Many Americans willing to take on debt for their summer vacations

July 2024 · 3 minute read

Summer vacation season is here, and a lot of folks are willing to take on debt for their trips.

A new WalletHub survey found that nearly a quarter of Americans would skip a credit card payment before skipping a vacation.

And 40% said it’s worth going into debt for a good vacation.

WalletHub Founder and CEO Odysseas Papadimitriou said he was surprised to see so many people willing to throw their finances to the wind for travel.

“In my opinion, you go into debt for necessities, not for luxuries,” he said Friday.

This year is forecasted to see nearly 2.5 billion trips with over $1.1 trillion spent, according to the U.S. Travel Association.

But Papadimitriou said it’s a “red flag” for a household to pile up debt for a leisure trip.

WalletHub’s survey also found that more than a third of people still have credit card debt from their last vacation, and 65% think about post-vacation credit card bills while they’re still away from home having fun.

Papadimitriou said an island getaway might sound great, but it might not be if you spend your trip worrying about money or if you’re saddled with debt for months after your return.

Papadimitriou views traveling as a luxury, but he also believes Americans need to take time to relax and recharge.

But he said people can still have fun with a cheaper trip or a staycation.

“And with that frame of mind, then I think it will liberate so many people to be able to truly enjoy their time off,” Papadimitriou said.

And filtering vacation planning through a lens of what’s a necessity can be an important part of overall prudent household budgeting, he said.

“It's so important that people make that mental shift on vacations,” he said. “Because then I think it's going to propagate to hundreds of daily decisions that they make that can help them save money.”

Americans' household debt is steadily rising, hitting a new high of $17.69 trillion, the Federal Reserve Bank of New York said this week.

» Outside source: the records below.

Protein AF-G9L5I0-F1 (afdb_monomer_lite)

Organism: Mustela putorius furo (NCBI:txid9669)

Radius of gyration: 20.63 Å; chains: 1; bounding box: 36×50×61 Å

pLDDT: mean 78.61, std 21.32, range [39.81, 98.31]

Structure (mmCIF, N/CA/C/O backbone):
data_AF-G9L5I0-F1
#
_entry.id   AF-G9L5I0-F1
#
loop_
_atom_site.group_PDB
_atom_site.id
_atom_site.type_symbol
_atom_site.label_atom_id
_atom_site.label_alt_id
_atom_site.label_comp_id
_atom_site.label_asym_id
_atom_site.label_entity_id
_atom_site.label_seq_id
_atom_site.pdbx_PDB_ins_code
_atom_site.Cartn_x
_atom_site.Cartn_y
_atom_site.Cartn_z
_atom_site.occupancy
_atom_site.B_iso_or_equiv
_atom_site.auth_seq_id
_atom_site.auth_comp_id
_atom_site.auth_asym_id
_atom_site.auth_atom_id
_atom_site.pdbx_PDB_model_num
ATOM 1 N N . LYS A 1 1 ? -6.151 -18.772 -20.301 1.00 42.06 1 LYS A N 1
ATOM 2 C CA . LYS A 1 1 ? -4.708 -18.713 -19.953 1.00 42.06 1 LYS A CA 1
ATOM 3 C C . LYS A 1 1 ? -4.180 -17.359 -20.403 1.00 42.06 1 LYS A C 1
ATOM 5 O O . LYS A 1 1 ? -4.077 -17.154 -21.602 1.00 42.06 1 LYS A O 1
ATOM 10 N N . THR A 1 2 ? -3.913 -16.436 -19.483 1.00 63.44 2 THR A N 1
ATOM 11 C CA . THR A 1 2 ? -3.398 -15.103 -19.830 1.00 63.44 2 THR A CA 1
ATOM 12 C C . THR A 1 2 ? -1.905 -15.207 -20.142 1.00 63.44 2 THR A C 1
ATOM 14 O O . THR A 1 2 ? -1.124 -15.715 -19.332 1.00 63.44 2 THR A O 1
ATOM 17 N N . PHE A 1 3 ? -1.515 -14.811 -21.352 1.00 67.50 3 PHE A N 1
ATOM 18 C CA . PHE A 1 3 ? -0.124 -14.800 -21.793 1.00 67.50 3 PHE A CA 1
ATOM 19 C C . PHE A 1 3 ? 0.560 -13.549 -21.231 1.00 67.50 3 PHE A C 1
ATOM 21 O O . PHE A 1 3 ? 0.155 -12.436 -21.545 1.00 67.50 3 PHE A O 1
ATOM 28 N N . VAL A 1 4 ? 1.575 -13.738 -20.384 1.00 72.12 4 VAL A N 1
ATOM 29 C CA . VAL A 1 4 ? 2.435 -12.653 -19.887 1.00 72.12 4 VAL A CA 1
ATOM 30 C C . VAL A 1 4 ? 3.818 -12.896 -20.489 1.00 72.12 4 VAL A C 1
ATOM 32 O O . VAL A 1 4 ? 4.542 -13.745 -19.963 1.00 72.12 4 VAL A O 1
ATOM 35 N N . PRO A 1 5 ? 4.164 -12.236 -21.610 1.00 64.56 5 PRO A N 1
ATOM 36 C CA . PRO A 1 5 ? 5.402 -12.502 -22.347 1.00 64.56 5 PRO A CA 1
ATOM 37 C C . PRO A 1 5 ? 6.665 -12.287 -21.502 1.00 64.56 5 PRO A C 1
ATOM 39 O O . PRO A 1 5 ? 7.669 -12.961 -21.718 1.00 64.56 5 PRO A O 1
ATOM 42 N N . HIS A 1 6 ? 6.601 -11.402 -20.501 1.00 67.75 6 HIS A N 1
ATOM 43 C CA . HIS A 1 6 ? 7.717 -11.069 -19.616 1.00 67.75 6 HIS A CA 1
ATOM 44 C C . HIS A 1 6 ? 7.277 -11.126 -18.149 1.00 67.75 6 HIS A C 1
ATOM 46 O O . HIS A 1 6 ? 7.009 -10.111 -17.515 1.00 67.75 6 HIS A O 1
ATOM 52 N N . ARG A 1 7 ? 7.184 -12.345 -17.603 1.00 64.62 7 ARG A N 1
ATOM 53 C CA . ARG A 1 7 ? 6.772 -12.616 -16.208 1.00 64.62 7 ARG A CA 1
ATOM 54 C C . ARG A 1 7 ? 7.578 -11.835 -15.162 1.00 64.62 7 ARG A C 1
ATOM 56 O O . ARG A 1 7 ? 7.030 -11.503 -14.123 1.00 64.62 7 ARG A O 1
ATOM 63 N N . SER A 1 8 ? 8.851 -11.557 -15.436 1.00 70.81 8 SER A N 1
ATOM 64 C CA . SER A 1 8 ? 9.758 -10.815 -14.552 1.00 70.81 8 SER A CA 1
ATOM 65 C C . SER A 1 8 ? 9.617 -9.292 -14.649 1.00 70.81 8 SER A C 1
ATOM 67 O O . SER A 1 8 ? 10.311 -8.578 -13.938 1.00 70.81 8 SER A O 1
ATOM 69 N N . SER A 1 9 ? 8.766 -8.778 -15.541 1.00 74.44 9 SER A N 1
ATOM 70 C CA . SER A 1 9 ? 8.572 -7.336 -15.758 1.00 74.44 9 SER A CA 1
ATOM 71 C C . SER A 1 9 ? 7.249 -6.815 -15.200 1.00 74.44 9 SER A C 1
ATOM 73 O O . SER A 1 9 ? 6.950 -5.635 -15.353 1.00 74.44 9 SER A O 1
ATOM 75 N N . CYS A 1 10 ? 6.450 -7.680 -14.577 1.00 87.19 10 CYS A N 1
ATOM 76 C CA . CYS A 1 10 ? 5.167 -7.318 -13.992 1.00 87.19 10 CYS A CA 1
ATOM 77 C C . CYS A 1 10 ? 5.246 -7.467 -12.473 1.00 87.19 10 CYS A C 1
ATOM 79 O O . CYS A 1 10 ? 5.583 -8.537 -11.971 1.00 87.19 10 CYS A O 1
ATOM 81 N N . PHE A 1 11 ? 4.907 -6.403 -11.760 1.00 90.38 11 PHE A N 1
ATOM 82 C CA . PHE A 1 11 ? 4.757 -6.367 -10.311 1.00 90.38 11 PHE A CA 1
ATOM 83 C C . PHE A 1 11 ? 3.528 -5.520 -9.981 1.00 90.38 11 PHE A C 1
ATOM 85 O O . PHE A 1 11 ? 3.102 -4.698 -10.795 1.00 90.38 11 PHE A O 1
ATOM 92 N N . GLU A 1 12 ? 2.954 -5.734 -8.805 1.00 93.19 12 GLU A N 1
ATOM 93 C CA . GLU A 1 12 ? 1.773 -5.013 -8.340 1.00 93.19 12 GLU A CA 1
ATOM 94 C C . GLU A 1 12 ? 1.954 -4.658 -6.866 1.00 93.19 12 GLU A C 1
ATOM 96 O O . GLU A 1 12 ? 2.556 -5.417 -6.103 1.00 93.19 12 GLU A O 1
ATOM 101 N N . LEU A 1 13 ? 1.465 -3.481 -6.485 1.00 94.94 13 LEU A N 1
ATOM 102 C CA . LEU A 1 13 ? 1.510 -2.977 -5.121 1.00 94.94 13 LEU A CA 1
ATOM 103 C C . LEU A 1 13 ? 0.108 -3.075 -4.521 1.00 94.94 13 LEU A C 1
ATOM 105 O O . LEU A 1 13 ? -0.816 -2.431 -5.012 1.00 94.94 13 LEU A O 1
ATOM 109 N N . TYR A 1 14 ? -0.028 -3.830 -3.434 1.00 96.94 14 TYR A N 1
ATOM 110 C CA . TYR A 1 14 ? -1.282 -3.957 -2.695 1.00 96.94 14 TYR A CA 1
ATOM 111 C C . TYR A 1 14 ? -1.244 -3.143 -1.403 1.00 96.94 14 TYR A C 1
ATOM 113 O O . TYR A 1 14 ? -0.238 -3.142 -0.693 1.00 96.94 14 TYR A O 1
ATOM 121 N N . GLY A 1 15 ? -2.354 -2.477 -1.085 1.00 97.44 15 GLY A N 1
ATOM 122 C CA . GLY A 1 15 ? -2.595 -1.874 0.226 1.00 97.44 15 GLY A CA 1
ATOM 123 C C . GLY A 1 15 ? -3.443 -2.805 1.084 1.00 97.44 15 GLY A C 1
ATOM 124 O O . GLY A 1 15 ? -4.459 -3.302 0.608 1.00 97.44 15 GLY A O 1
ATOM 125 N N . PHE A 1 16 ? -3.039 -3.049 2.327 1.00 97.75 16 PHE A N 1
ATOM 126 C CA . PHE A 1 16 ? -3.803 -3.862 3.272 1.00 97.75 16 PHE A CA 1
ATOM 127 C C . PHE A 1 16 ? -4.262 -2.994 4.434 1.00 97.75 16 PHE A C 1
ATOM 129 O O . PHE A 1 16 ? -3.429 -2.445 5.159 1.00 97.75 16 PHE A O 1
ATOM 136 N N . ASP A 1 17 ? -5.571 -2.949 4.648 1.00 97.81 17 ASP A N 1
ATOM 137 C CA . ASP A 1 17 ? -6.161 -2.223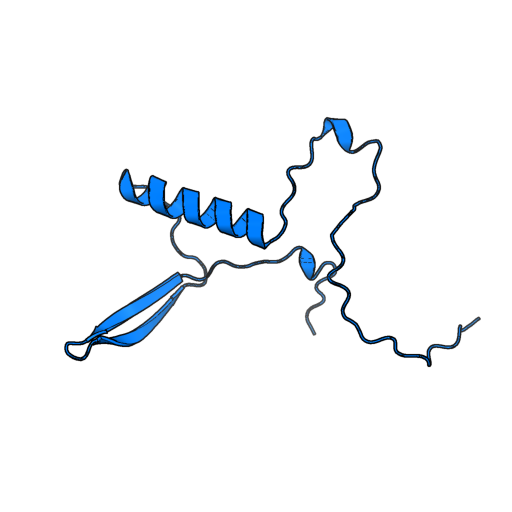 5.764 1.00 97.81 17 ASP A CA 1
ATOM 138 C C . ASP A 1 17 ? -6.374 -3.211 6.909 1.00 97.81 17 ASP A C 1
ATOM 140 O O . A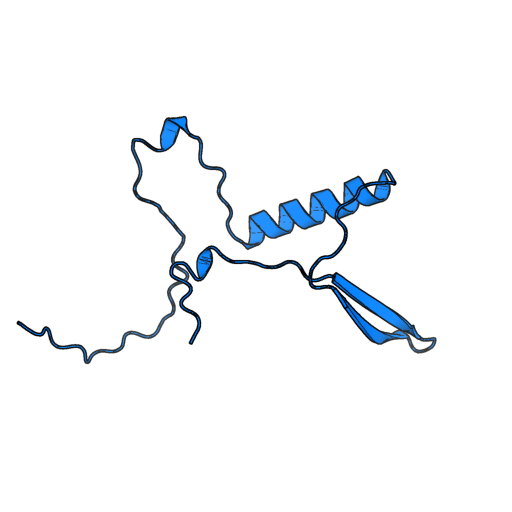SP A 1 17 ? -7.163 -4.155 6.811 1.00 97.81 17 ASP A O 1
ATOM 144 N N . VAL A 1 18 ? -5.611 -3.034 7.987 1.00 98.19 18 VAL A N 1
ATOM 145 C CA . VAL A 1 18 ? -5.562 -3.974 9.112 1.00 98.19 18 VAL A CA 1
ATOM 146 C C . VAL A 1 18 ? -5.986 -3.273 10.394 1.00 98.19 18 VAL A C 1
ATOM 148 O O . VAL A 1 18 ? -5.400 -2.266 10.786 1.00 98.19 18 VAL A O 1
ATOM 151 N N . LEU A 1 19 ? -6.975 -3.845 11.080 1.00 98.12 19 LEU A N 1
ATOM 152 C CA . LEU A 1 19 ? -7.395 -3.422 12.412 1.00 98.12 19 LEU A CA 1
ATOM 153 C C . LEU A 1 19 ? -6.721 -4.287 13.480 1.00 98.12 19 LEU A C 1
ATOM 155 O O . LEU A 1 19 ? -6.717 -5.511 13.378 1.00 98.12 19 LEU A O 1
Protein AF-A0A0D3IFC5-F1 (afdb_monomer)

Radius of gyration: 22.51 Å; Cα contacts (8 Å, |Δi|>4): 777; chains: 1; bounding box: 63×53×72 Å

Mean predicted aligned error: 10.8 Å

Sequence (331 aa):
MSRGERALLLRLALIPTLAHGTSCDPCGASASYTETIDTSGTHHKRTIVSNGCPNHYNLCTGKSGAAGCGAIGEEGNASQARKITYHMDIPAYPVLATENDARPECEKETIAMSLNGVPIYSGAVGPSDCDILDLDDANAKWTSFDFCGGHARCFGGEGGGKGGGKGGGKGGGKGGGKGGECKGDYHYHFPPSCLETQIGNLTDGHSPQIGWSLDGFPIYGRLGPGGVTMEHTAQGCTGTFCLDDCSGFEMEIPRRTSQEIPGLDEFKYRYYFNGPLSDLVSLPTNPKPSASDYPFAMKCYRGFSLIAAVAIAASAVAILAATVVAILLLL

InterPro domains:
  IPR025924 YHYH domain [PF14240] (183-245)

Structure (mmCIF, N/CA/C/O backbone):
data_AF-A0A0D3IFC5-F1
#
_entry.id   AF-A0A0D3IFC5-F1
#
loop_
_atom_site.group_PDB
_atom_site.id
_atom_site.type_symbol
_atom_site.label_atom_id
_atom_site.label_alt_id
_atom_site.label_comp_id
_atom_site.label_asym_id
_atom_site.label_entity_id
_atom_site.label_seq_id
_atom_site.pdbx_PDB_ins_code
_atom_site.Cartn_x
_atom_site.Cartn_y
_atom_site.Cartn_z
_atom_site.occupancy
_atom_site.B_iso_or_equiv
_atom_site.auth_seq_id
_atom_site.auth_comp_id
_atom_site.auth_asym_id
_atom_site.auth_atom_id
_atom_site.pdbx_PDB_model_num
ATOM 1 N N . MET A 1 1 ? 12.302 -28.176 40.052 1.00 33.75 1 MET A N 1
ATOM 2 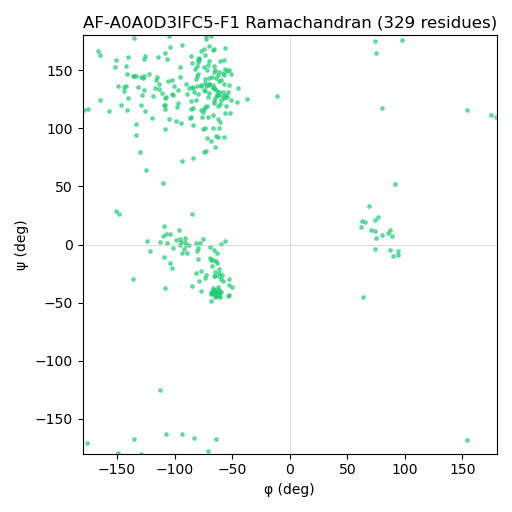C CA . MET A 1 1 ? 12.159 -28.760 38.699 1.00 33.75 1 MET A CA 1
ATOM 3 C C . MET A 1 1 ? 10.736 -28.494 38.219 1.00 33.75 1 MET A C 1
ATOM 5 O O . MET A 1 1 ? 9.878 -29.334 38.433 1.00 33.75 1 MET A O 1
ATOM 9 N N . SER A 1 2 ? 10.457 -27.322 37.640 1.00 29.91 2 SER A N 1
ATOM 10 C CA . SER A 1 2 ? 9.206 -27.085 36.907 1.00 29.91 2 SER A CA 1
ATOM 11 C C . SER A 1 2 ? 9.553 -26.982 35.425 1.00 29.91 2 SER A C 1
ATOM 13 O O . SER A 1 2 ? 10.413 -26.202 35.018 1.00 29.91 2 SER A O 1
ATOM 15 N N . ARG A 1 3 ? 8.971 -27.874 34.623 1.00 34.69 3 ARG A N 1
ATOM 16 C CA . ARG A 1 3 ? 9.056 -27.811 33.166 1.00 34.69 3 ARG A CA 1
ATOM 17 C C . ARG A 1 3 ? 7.971 -26.845 32.710 1.00 34.69 3 ARG A C 1
ATOM 19 O O . ARG A 1 3 ? 6.802 -27.092 32.972 1.00 34.69 3 ARG A O 1
ATOM 26 N N . GLY A 1 4 ? 8.389 -25.750 32.082 1.00 29.44 4 GLY A N 1
ATOM 27 C CA . GLY A 1 4 ? 7.491 -24.808 31.430 1.00 29.44 4 GLY A CA 1
ATOM 28 C C . GLY A 1 4 ? 6.779 -25.475 30.259 1.00 29.44 4 GLY A C 1
ATOM 29 O O . GLY A 1 4 ? 7.421 -26.049 29.375 1.00 29.44 4 GLY A O 1
ATOM 30 N N . GLU A 1 5 ? 5.455 -25.401 30.268 1.00 34.69 5 GLU A N 1
ATOM 31 C CA . GLU A 1 5 ? 4.618 -25.737 29.127 1.00 34.69 5 GLU A CA 1
ATOM 32 C C . GLU A 1 5 ? 4.804 -24.656 28.062 1.00 34.69 5 GLU A C 1
ATOM 34 O O . GLU A 1 5 ? 4.420 -23.500 28.225 1.00 34.69 5 GLU A O 1
ATOM 39 N N . ARG A 1 6 ? 5.461 -25.030 26.963 1.00 35.34 6 ARG A N 1
ATOM 40 C CA . ARG A 1 6 ? 5.483 -24.226 25.745 1.00 35.34 6 ARG A CA 1
ATOM 41 C C . ARG A 1 6 ? 4.134 -24.406 25.063 1.00 35.34 6 ARG A C 1
ATOM 43 O O . ARG A 1 6 ? 3.859 -25.485 24.543 1.00 35.34 6 ARG A O 1
ATOM 50 N N . ALA A 1 7 ? 3.318 -23.355 25.062 1.00 32.72 7 ALA A N 1
ATOM 51 C CA . ALA A 1 7 ? 2.137 -23.273 24.219 1.00 32.72 7 ALA A CA 1
ATOM 52 C C . ALA A 1 7 ? 2.563 -23.464 22.755 1.00 32.72 7 ALA A C 1
ATOM 54 O O . ALA A 1 7 ? 3.312 -22.668 22.185 1.00 32.72 7 ALA A O 1
ATOM 55 N N . LEU A 1 8 ? 2.130 -24.577 22.171 1.00 28.14 8 LEU A N 1
ATOM 56 C CA . LEU A 1 8 ? 2.305 -24.888 20.764 1.00 28.14 8 LEU A CA 1
ATOM 57 C C . LEU A 1 8 ? 1.360 -23.975 19.973 1.00 28.14 8 LEU A C 1
ATOM 59 O O . LEU A 1 8 ? 0.194 -24.307 19.776 1.00 28.14 8 LEU A O 1
ATOM 63 N N . LEU A 1 9 ? 1.852 -22.805 19.554 1.00 31.97 9 LEU A N 1
ATOM 64 C CA . LEU A 1 9 ? 1.166 -21.979 18.562 1.00 31.97 9 LEU A CA 1
ATOM 65 C C . LEU A 1 9 ? 1.044 -22.800 17.273 1.00 31.97 9 LEU A C 1
ATOM 67 O O . LEU A 1 9 ? 2.025 -23.016 16.555 1.00 31.97 9 LEU A O 1
ATOM 71 N N . LEU A 1 10 ? -0.166 -23.276 16.996 1.00 27.66 10 LEU A N 1
ATOM 72 C CA . LEU A 1 10 ? -0.509 -23.918 15.740 1.00 27.66 10 LEU A CA 1
ATOM 73 C C . LEU A 1 10 ? -0.418 -22.848 14.643 1.00 27.66 10 LEU A C 1
ATOM 75 O O . LEU A 1 10 ? -1.297 -22.001 14.505 1.00 27.66 10 LEU A O 1
ATOM 79 N N . ARG A 1 11 ? 0.694 -22.847 13.901 1.00 34.69 11 ARG A N 1
ATOM 80 C CA . ARG A 1 11 ? 0.884 -22.004 12.718 1.00 34.69 11 ARG A CA 1
ATOM 81 C C . ARG A 1 11 ? -0.127 -22.431 11.654 1.00 34.69 11 ARG A C 1
ATOM 83 O O . ARG A 1 11 ? 0.156 -23.326 10.862 1.00 34.69 11 ARG A O 1
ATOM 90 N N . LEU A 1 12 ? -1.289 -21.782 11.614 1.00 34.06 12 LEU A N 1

And people are increasingly digging a hole of credit card debt.

Money Management International, one of the country's largest nonprofit credit counseling organizations, said the average unsecured debt of its clients has ballooned more than 30% from before the pandemic.

Inflation has been taking a toll on Americans, with consumer prices up 17% in the last three years.

And that’s being felt by WalletHub’s survey respondents.

Over half plan on spending less money this summer than last summer. And 68% said inflation will be affecting their travel plans.